> Exercise description: Please set down only the lines below starting with the line with "ATOM 139 C C" and going on through the line with "ATOM 168 O O", verbatim and without pictures.

> Records to use:
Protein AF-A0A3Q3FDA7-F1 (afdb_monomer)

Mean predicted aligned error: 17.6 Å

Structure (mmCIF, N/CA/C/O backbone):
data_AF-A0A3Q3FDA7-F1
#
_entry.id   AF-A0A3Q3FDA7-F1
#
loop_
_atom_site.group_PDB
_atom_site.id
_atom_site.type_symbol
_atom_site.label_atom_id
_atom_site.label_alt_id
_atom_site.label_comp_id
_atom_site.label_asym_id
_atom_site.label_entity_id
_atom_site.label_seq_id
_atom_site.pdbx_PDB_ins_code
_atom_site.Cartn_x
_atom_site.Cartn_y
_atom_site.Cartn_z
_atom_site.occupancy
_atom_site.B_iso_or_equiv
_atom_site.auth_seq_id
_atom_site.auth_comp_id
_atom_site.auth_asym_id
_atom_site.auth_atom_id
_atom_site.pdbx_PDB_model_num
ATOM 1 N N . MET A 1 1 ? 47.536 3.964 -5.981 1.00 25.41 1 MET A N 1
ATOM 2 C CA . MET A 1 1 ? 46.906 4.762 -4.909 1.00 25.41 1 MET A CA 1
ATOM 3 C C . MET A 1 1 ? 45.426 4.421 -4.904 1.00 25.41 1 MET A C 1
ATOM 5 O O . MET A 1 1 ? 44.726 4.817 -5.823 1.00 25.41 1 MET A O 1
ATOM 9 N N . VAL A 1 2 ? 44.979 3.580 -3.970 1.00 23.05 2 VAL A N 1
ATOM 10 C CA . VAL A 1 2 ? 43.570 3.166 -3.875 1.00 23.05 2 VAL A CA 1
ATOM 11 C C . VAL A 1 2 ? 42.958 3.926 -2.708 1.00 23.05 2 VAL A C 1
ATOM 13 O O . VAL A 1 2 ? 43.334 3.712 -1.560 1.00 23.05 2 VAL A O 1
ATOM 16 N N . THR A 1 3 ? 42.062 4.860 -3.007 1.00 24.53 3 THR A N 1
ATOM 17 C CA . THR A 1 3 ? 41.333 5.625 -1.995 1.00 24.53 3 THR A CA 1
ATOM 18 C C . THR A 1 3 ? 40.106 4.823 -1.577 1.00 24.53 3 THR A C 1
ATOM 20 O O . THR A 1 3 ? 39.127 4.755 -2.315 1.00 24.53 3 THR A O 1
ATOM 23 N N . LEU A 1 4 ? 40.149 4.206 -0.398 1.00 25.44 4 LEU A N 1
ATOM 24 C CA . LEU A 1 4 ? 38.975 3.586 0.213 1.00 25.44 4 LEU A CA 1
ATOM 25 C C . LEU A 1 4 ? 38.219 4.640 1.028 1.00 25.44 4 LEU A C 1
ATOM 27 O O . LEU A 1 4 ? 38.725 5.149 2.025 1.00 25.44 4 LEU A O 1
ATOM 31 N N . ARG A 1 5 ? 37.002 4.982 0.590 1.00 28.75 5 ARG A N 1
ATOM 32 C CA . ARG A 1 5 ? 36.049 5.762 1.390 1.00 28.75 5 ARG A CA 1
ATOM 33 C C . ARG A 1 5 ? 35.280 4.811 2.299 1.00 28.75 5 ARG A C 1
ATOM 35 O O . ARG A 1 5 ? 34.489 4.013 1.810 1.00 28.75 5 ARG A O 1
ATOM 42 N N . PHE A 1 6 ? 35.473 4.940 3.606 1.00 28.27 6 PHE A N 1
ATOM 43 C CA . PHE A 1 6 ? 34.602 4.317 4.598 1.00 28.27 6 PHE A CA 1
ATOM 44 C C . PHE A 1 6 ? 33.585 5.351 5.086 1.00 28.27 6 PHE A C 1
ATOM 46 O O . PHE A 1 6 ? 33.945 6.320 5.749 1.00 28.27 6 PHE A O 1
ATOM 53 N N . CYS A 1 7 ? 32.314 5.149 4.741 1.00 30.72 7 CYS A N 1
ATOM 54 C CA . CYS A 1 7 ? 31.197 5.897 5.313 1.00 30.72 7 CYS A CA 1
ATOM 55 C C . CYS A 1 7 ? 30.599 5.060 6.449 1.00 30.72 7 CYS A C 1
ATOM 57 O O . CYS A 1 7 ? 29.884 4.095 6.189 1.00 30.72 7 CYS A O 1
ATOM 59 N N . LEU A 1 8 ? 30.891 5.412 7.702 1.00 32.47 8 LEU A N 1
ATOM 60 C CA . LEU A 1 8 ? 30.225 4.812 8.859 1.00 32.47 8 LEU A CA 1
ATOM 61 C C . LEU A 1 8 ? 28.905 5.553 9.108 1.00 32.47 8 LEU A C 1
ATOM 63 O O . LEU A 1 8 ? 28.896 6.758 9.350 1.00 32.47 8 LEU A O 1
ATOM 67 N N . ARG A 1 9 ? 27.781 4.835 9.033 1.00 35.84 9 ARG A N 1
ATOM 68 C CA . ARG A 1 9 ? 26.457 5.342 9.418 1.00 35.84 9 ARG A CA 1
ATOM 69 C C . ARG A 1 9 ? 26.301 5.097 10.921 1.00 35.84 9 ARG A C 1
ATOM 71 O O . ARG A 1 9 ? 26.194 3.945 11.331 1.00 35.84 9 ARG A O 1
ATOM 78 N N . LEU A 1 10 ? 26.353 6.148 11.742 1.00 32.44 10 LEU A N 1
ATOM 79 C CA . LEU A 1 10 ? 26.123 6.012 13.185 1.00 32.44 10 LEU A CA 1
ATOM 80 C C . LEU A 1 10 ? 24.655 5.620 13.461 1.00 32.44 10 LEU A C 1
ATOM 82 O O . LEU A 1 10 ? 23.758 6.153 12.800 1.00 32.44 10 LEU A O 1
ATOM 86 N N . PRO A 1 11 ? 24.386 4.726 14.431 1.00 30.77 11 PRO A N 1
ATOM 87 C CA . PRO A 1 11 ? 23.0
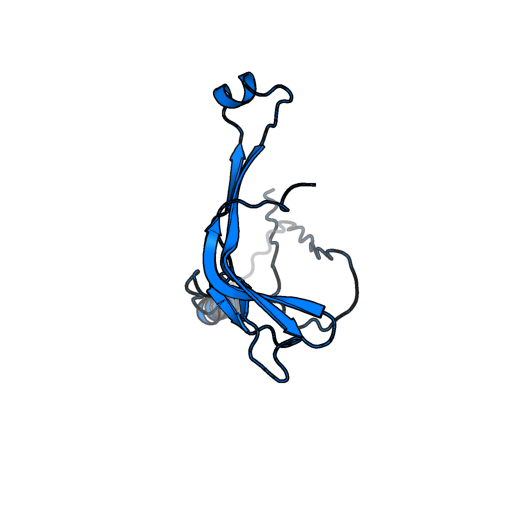30 4.428 14.872 1.00 30.77 11 PRO A CA 1
ATOM 88 C C . PRO A 1 11 ? 22.412 5.625 15.626 1.00 30.77 11 PRO A C 1
ATOM 90 O O . PRO A 1 11 ? 23.122 6.353 16.320 1.00 30.77 11 PRO A O 1
ATOM 93 N N . PRO A 1 12 ? 21.084 5.821 15.538 1.00 38.16 12 PRO A N 1
ATOM 94 C CA . PRO A 1 12 ? 20.373 7.020 16.003 1.00 38.16 12 PRO A CA 1
ATOM 95 C C . PRO A 1 12 ? 20.224 7.152 17.533 1.00 38.16 12 PRO A C 1
ATOM 97 O O . PRO A 1 12 ? 19.402 7.929 18.002 1.00 38.16 12 PRO A O 1
ATOM 100 N N . ALA A 1 13 ? 21.001 6.428 18.341 1.00 37.00 13 ALA A N 1
ATOM 101 C CA . ALA A 1 13 ? 20.823 6.381 19.797 1.00 37.00 13 ALA A CA 1
ATOM 102 C C . ALA A 1 13 ? 21.422 7.581 20.567 1.00 37.00 13 ALA A C 1
ATOM 104 O O . ALA A 1 13 ? 21.483 7.538 21.792 1.00 37.00 13 ALA A O 1
ATOM 105 N N . LEU A 1 14 ? 21.881 8.637 19.885 1.00 34.78 14 LEU A N 1
ATOM 106 C CA . LEU A 1 14 ? 22.579 9.766 20.522 1.00 34.78 14 LEU A CA 1
ATOM 107 C C . LEU A 1 14 ? 22.090 11.167 20.109 1.00 34.78 14 LEU A C 1
ATOM 109 O O . LEU A 1 14 ? 22.790 12.140 20.374 1.00 34.78 14 LEU A O 1
ATOM 113 N N . ILE A 1 15 ? 20.919 11.311 19.477 1.00 36.00 15 ILE A N 1
ATOM 114 C CA . ILE A 1 15 ? 20.451 12.628 19.001 1.00 36.00 15 ILE A CA 1
ATOM 115 C C . ILE A 1 15 ? 18.985 12.869 19.396 1.00 36.00 15 ILE A C 1
ATOM 117 O O . ILE A 1 15 ? 18.064 12.417 18.725 1.00 36.00 15 ILE A O 1
ATOM 121 N N . GLU A 1 16 ? 18.788 13.612 20.485 1.00 27.03 16 GLU A N 1
ATOM 122 C CA . GLU A 1 16 ? 17.589 14.425 20.765 1.00 27.03 16 GLU A CA 1
ATOM 123 C C . GLU A 1 16 ? 17.826 15.856 20.198 1.00 27.03 16 GLU A C 1
ATOM 125 O O . GLU A 1 16 ? 18.965 16.204 19.876 1.00 27.03 16 GLU A O 1
ATOM 130 N N . PRO A 1 17 ? 16.788 16.680 19.960 1.00 41.47 17 PRO A N 1
ATOM 131 C CA . PRO A 1 17 ? 16.394 17.054 18.604 1.00 41.47 17 PRO A CA 1
ATOM 132 C C . PRO A 1 17 ? 16.743 18.506 18.266 1.00 41.47 17 PRO A C 1
ATOM 134 O O . PRO A 1 17 ? 16.176 19.420 18.854 1.00 41.47 17 PRO A O 1
ATOM 137 N N . ILE A 1 18 ? 17.598 18.757 17.269 1.00 27.67 18 ILE A N 1
ATOM 138 C CA . ILE A 1 18 ? 17.739 20.098 16.677 1.00 27.67 18 ILE A CA 1
ATOM 139 C C . ILE A 1 18 ? 18.013 19.968 15.171 1.00 27.67 18 ILE A C 1
ATOM 141 O O . ILE A 1 18 ? 19.004 19.372 
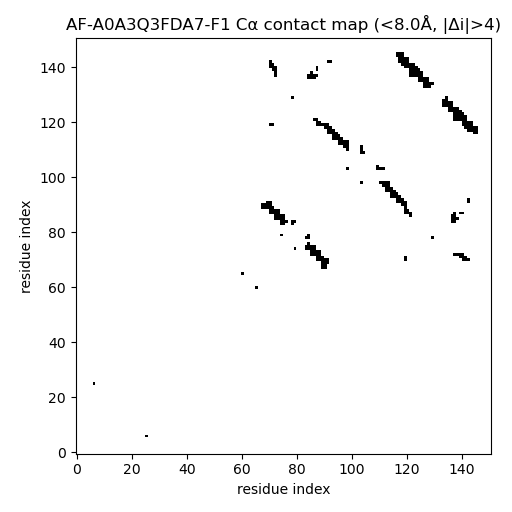14.771 1.00 27.67 18 ILE A O 1
ATOM 145 N N . PHE A 1 19 ? 17.069 20.503 14.390 1.00 28.62 19 PHE A N 1
ATOM 146 C CA . PHE A 1 19 ? 17.157 21.070 13.036 1.00 28.62 19 PHE A CA 1
ATOM 147 C C . PHE A 1 19 ? 18.269 20.610 12.072 1.00 28.62 19 PHE A C 1
ATOM 149 O O . PHE A 1 19 ? 19.447 20.818 12.322 1.00 28.62 19 PHE A O 1
ATOM 156 N N . ASP A 1 20 ? 17.805 20.156 10.902 1.00 33.44 20 ASP A N 1
ATOM 157 C CA . ASP A 1 20 ? 18.348 20.343 9.548 1.00 33.44 20 ASP A CA 1
ATOM 158 C C . ASP A 1 20 ? 19.842 20.129 9.230 1.00 33.44 20 ASP A C 1
ATOM 160 O O . ASP A 1 20 ? 20.765 20.601 9.881 1.00 33.44 20 ASP A O 1
ATOM 164 N N . ASN A 1 21 ? 20.028 19.546 8.042 1.00 29.59 21 ASN A N 1
ATOM 165 C CA . ASN A 1 21 ? 21.265 19.261 7.314 1.00 29.59 21 ASN A CA 1
ATOM 166 C C . ASN A 1 21 ? 22.052 18.013 7.729 1.00 29.59 21 ASN A C 1
ATOM 168 O O . ASN A 1 21 ? 22.719 17.928 8.754 1.00 29.59 21 ASN A O 1
ATOM 172 N N . SER A 1 22 ? 22.046 17.067 6.791 1.00 36.94 22 SER A N 1
ATOM 173 C CA . SER A 1 22 ? 22.990 15.972 6.604 1.00 36.94 22 SER A CA 1
ATOM 174 C C . SER A 1 22 ? 24.444 16.397 6.860 1.00 36.94 22 SER A C 1
ATOM 176 O O . SER A 1 22 ? 25.160 16.781 5.933 1.00 36.94 22 SER A O 1
ATOM 178 N N . LEU A 1 23 ? 24.917 16.284 8.102 1.00 33.00 23 LEU A N 1
ATOM 179 C CA . LEU A 1 23 ? 26.337 16.410 8.416 1.00 33.00 23 LEU A CA 1
ATOM 180 C C . LEU A 1 23 ? 27.031 15.081 8.080 1.00 33.00 23 LEU A C 1
ATOM 182 O O . LEU A 1 23 ? 27.190 14.185 8.907 1.00 33.00 23 LEU A O 1
ATOM 186 N N . LEU A 1 24 ? 27.415 14.934 6.811 1.
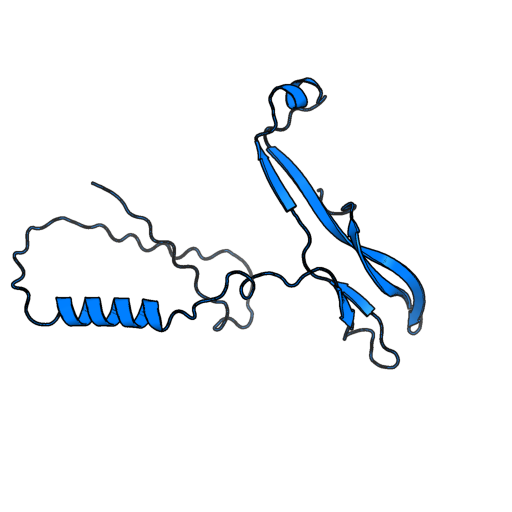00 36.53 24 LEU A N 1
ATOM 187 C CA . LEU A 1 24 ? 28.354 13.907 6.370 1.00 36.53 24 LEU A CA 1
ATOM 188 C C . LEU A 1 24 ? 29.738 14.253 6.945 1.00 36.53 24 LEU A C 1
ATOM 190 O O . LEU A 1 24 ? 30.464 15.066 6.371 1.00 36.53 24 LEU A O 1
ATOM 194 N N . LEU A 1 25 ? 30.135 13.645 8.065 1.00 31.97 25 LEU A N 1
ATOM 195 C CA . LEU A 1 25 ? 31.519 13.746 8.534 1.00 31.97 25 LEU A CA 1
ATOM 196 C C . LEU A 1 25 ? 32.397 12.764 7.737 1.00 31.97 25 LEU A C 1
ATOM 198 O O . LEU A 1 25 ? 32.690 11.652 8.170 1.00 31.97 25 LEU A O 1
ATOM 202 N N . CYS A 1 26 ? 32.789 13.155 6.524 1.00 30.12 26 CYS A N 1
ATOM 203 C CA . CYS A 1 26 ? 33.777 12.422 5.734 1.00 30.12 26 CYS A CA 1
ATOM 204 C C . CYS A 1 26 ? 35.184 12.760 6.242 1.00 30.12 26 CYS A C 1
ATOM 206 O O . CYS A 1 26 ? 35.774 13.753 5.815 1.00 30.12 26 CYS A O 1
ATOM 208 N N
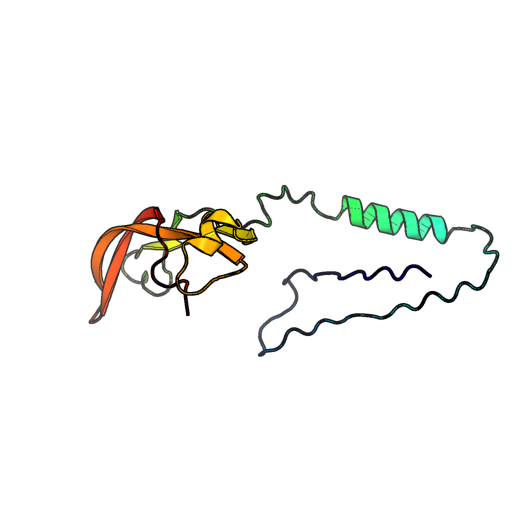 . HIS A 1 27 ? 35.753 11.932 7.118 1.00 32.47 27 HIS A N 1
ATOM 209 C CA . HIS A 1 27 ? 37.183 12.022 7.409 1.00 32.47 27 HIS A CA 1
ATOM 210 C C . HIS A 1 27 ? 37.989 11.577 6.179 1.00 32.47 27 HIS A C 1
ATOM 212 O O . HIS A 1 27 ? 37.892 10.432 5.737 1.00 32.47 27 HIS A O 1
ATOM 218 N N . GLN A 1 28 ? 38.805 12.477 5.623 1.00 26.98 28 GLN A N 1
ATOM 219 C CA . GLN A 1 28 ? 39.863 12.087 4.693 1.00 26.98 28 GLN A CA 1
ATOM 220 C C . GLN A 1 28 ? 41.021 11.496 5.495 1.00 26.98 28 GLN A C 1
ATOM 222 O O . GLN A 1 28 ? 41.707 12.213 6.221 1.00 26.98 28 GLN A O 1
ATOM 227 N N . VAL A 1 29 ? 41.265 10.198 5.342 1.00 36.47 29 VAL A N 1
ATOM 228 C CA . VAL A 1 29 ? 42.529 9.588 5.763 1.00 36.47 29 VAL A CA 1
ATOM 229 C C . VAL A 1 29 ? 43.378 9.415 4.509 1.00 36.47 29 VAL A C 1
ATOM 231 O O . VAL A 1 29 ? 43.108 8.554 3.673 1.00 36.47 29 VAL A O 1
ATOM 234 N N . SER A 1 30 ? 44.377 10.282 4.347 1.00 27.12 30 SER A N 1
ATOM 235 C CA . SER A 1 30 ? 45.380 10.147 3.291 1.00 27.12 30 SER A CA 1
ATOM 236 C C . SER A 1 30 ? 46.466 9.193 3.785 1.00 27.12 30 SER A C 1
ATOM 238 O O . SER A 1 30 ? 47.248 9.536 4.670 1.00 27.12 30 SER A O 1
ATOM 240 N N . ALA A 1 31 ? 46.487 7.967 3.263 1.00 34.34 31 ALA A N 1
ATOM 241 C CA . ALA A 1 31 ? 47.542 7.007 3.564 1.00 34.34 31 ALA A CA 1
ATOM 242 C C . ALA A 1 31 ? 48.784 7.341 2.723 1.00 34.34 31 ALA A C 1
ATOM 244 O O . ALA A 1 31 ? 48.911 6.904 1.578 1.00 34.34 31 ALA A O 1
ATOM 245 N N . ALA A 1 32 ? 49.705 8.124 3.286 1.00 29.97 32 ALA A N 1
ATOM 246 C CA . ALA A 1 32 ? 51.069 8.192 2.781 1.00 29.97 32 ALA A CA 1
ATOM 247 C C . ALA A 1 32 ? 51.767 6.869 3.126 1.00 29.97 32 ALA A C 1
ATOM 249 O O . ALA A 1 32 ? 51.969 6.549 4.296 1.00 29.97 32 ALA A O 1
ATOM 250 N N . SER A 1 33 ? 52.102 6.073 2.112 1.00 39.50 33 SER A N 1
ATOM 251 C CA . SER A 1 33 ? 52.883 4.847 2.276 1.00 39.50 33 SER A CA 1
ATOM 252 C C . SER A 1 33 ? 54.343 5.201 2.567 1.00 39.50 33 SER A C 1
ATOM 254 O O . SER A 1 33 ? 55.186 5.170 1.675 1.00 39.50 33 SER A O 1
ATOM 256 N N . THR A 1 34 ? 54.664 5.548 3.811 1.00 37.50 34 THR A N 1
ATOM 257 C CA . THR A 1 34 ? 56.033 5.392 4.304 1.00 37.50 34 THR A CA 1
ATOM 258 C C . THR A 1 34 ? 56.199 3.934 4.717 1.00 37.50 34 THR A C 1
ATOM 260 O O . THR A 1 34 ? 55.440 3.416 5.535 1.00 37.50 34 THR A O 1
ATOM 263 N N . MET A 1 35 ? 57.162 3.233 4.109 1.00 45.09 35 MET A N 1
ATOM 264 C CA . MET A 1 35 ? 57.561 1.899 4.559 1.00 45.09 35 MET A CA 1
ATOM 265 C C . MET A 1 35 ? 58.206 2.022 5.941 1.00 45.09 35 MET A C 1
ATOM 267 O O . MET A 1 35 ? 59.424 2.124 6.066 1.00 45.09 35 MET A O 1
ATOM 271 N N . LEU A 1 36 ? 57.386 2.040 6.988 1.00 40.44 36 LEU A N 1
ATOM 272 C CA . LEU A 1 36 ? 57.847 1.826 8.347 1.00 40.44 36 LEU A CA 1
ATOM 273 C C . LEU A 1 36 ? 57.747 0.329 8.634 1.00 40.44 36 LEU A C 1
ATOM 275 O O . LEU A 1 36 ? 56.663 -0.227 8.802 1.00 40.44 36 LEU A O 1
ATOM 279 N N . SER A 1 37 ? 58.905 -0.326 8.656 1.00 51.16 37 SER A N 1
ATOM 280 C CA . SER A 1 37 ? 59.072 -1.691 9.146 1.00 51.16 37 SER A CA 1
ATOM 281 C C . SER A 1 37 ? 58.726 -1.732 10.637 1.00 51.16 37 SER A C 1
ATOM 283 O O . SER A 1 37 ? 59.588 -1.538 11.493 1.00 51.16 37 SER A O 1
ATOM 285 N N . ILE A 1 38 ? 57.452 -1.954 10.959 1.00 49.03 38 ILE A N 1
ATOM 286 C CA . ILE A 1 38 ? 56.982 -2.117 12.335 1.00 49.03 38 ILE A CA 1
ATOM 287 C C . ILE A 1 38 ? 57.045 -3.605 12.677 1.00 49.03 38 ILE A C 1
ATOM 289 O O . ILE A 1 38 ? 56.312 -4.431 12.138 1.00 49.03 38 ILE A O 1
ATOM 293 N N . LYS A 1 39 ? 57.956 -3.940 13.590 1.00 53.69 39 LYS A N 1
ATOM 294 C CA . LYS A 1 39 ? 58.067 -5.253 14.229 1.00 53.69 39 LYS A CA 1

> Answer below:
ATOM 139 C C . ILE A 1 18 ? 18.013 19.968 15.171 1.00 27.67 18 ILE A C 1
ATOM 141 O O . ILE A 1 18 ? 19.004 19.372 
14.771 1.00 27.67 18 ILE A O 1
ATOM 145 N N . PHE A 1 19 ? 17.069 20.503 14.390 1.00 28.62 19 PHE A N 1
ATOM 146 C CA . PHE A 1 19 ? 17.157 21.070 13.036 1.00 28.62 19 PHE A CA 1
ATOM 147 C C . PHE A 1 19 ? 18.269 20.610 12.072 1.00 28.62 19 PHE A C 1
ATOM 149 O O . PHE A 1 19 ? 19.447 20.818 12.322 1.00 28.62 19 PHE A O 1
ATOM 156 N N . ASP A 1 20 ? 17.805 20.156 10.902 1.00 33.44 20 ASP A N 1
ATOM 157 C CA . ASP A 1 20 ? 18.348 20.343 9.548 1.00 33.44 20 ASP A CA 1
ATOM 158 C C . ASP A 1 20 ? 19.842 20.129 9.230 1.00 33.44 20 ASP A C 1
ATOM 160 O O . ASP A 1 20 ? 20.765 20.601 9.881 1.00 33.44 20 ASP A O 1
ATOM 164 N N . ASN A 1 21 ? 20.028 19.546 8.042 1.00 29.59 21 ASN A N 1
ATOM 165 C CA . ASN A 1 21 ? 21.265 19.261 7.314 1.00 29.59 21 ASN A CA 1
ATOM 166 C C . ASN A 1 21 ? 22.052 18.013 7.729 1.00 29.59 21 ASN A C 1
ATOM 168 O O . ASN A 1 21 ? 22.719 17.928 8.754 1.00 29.59 21 ASN A O 1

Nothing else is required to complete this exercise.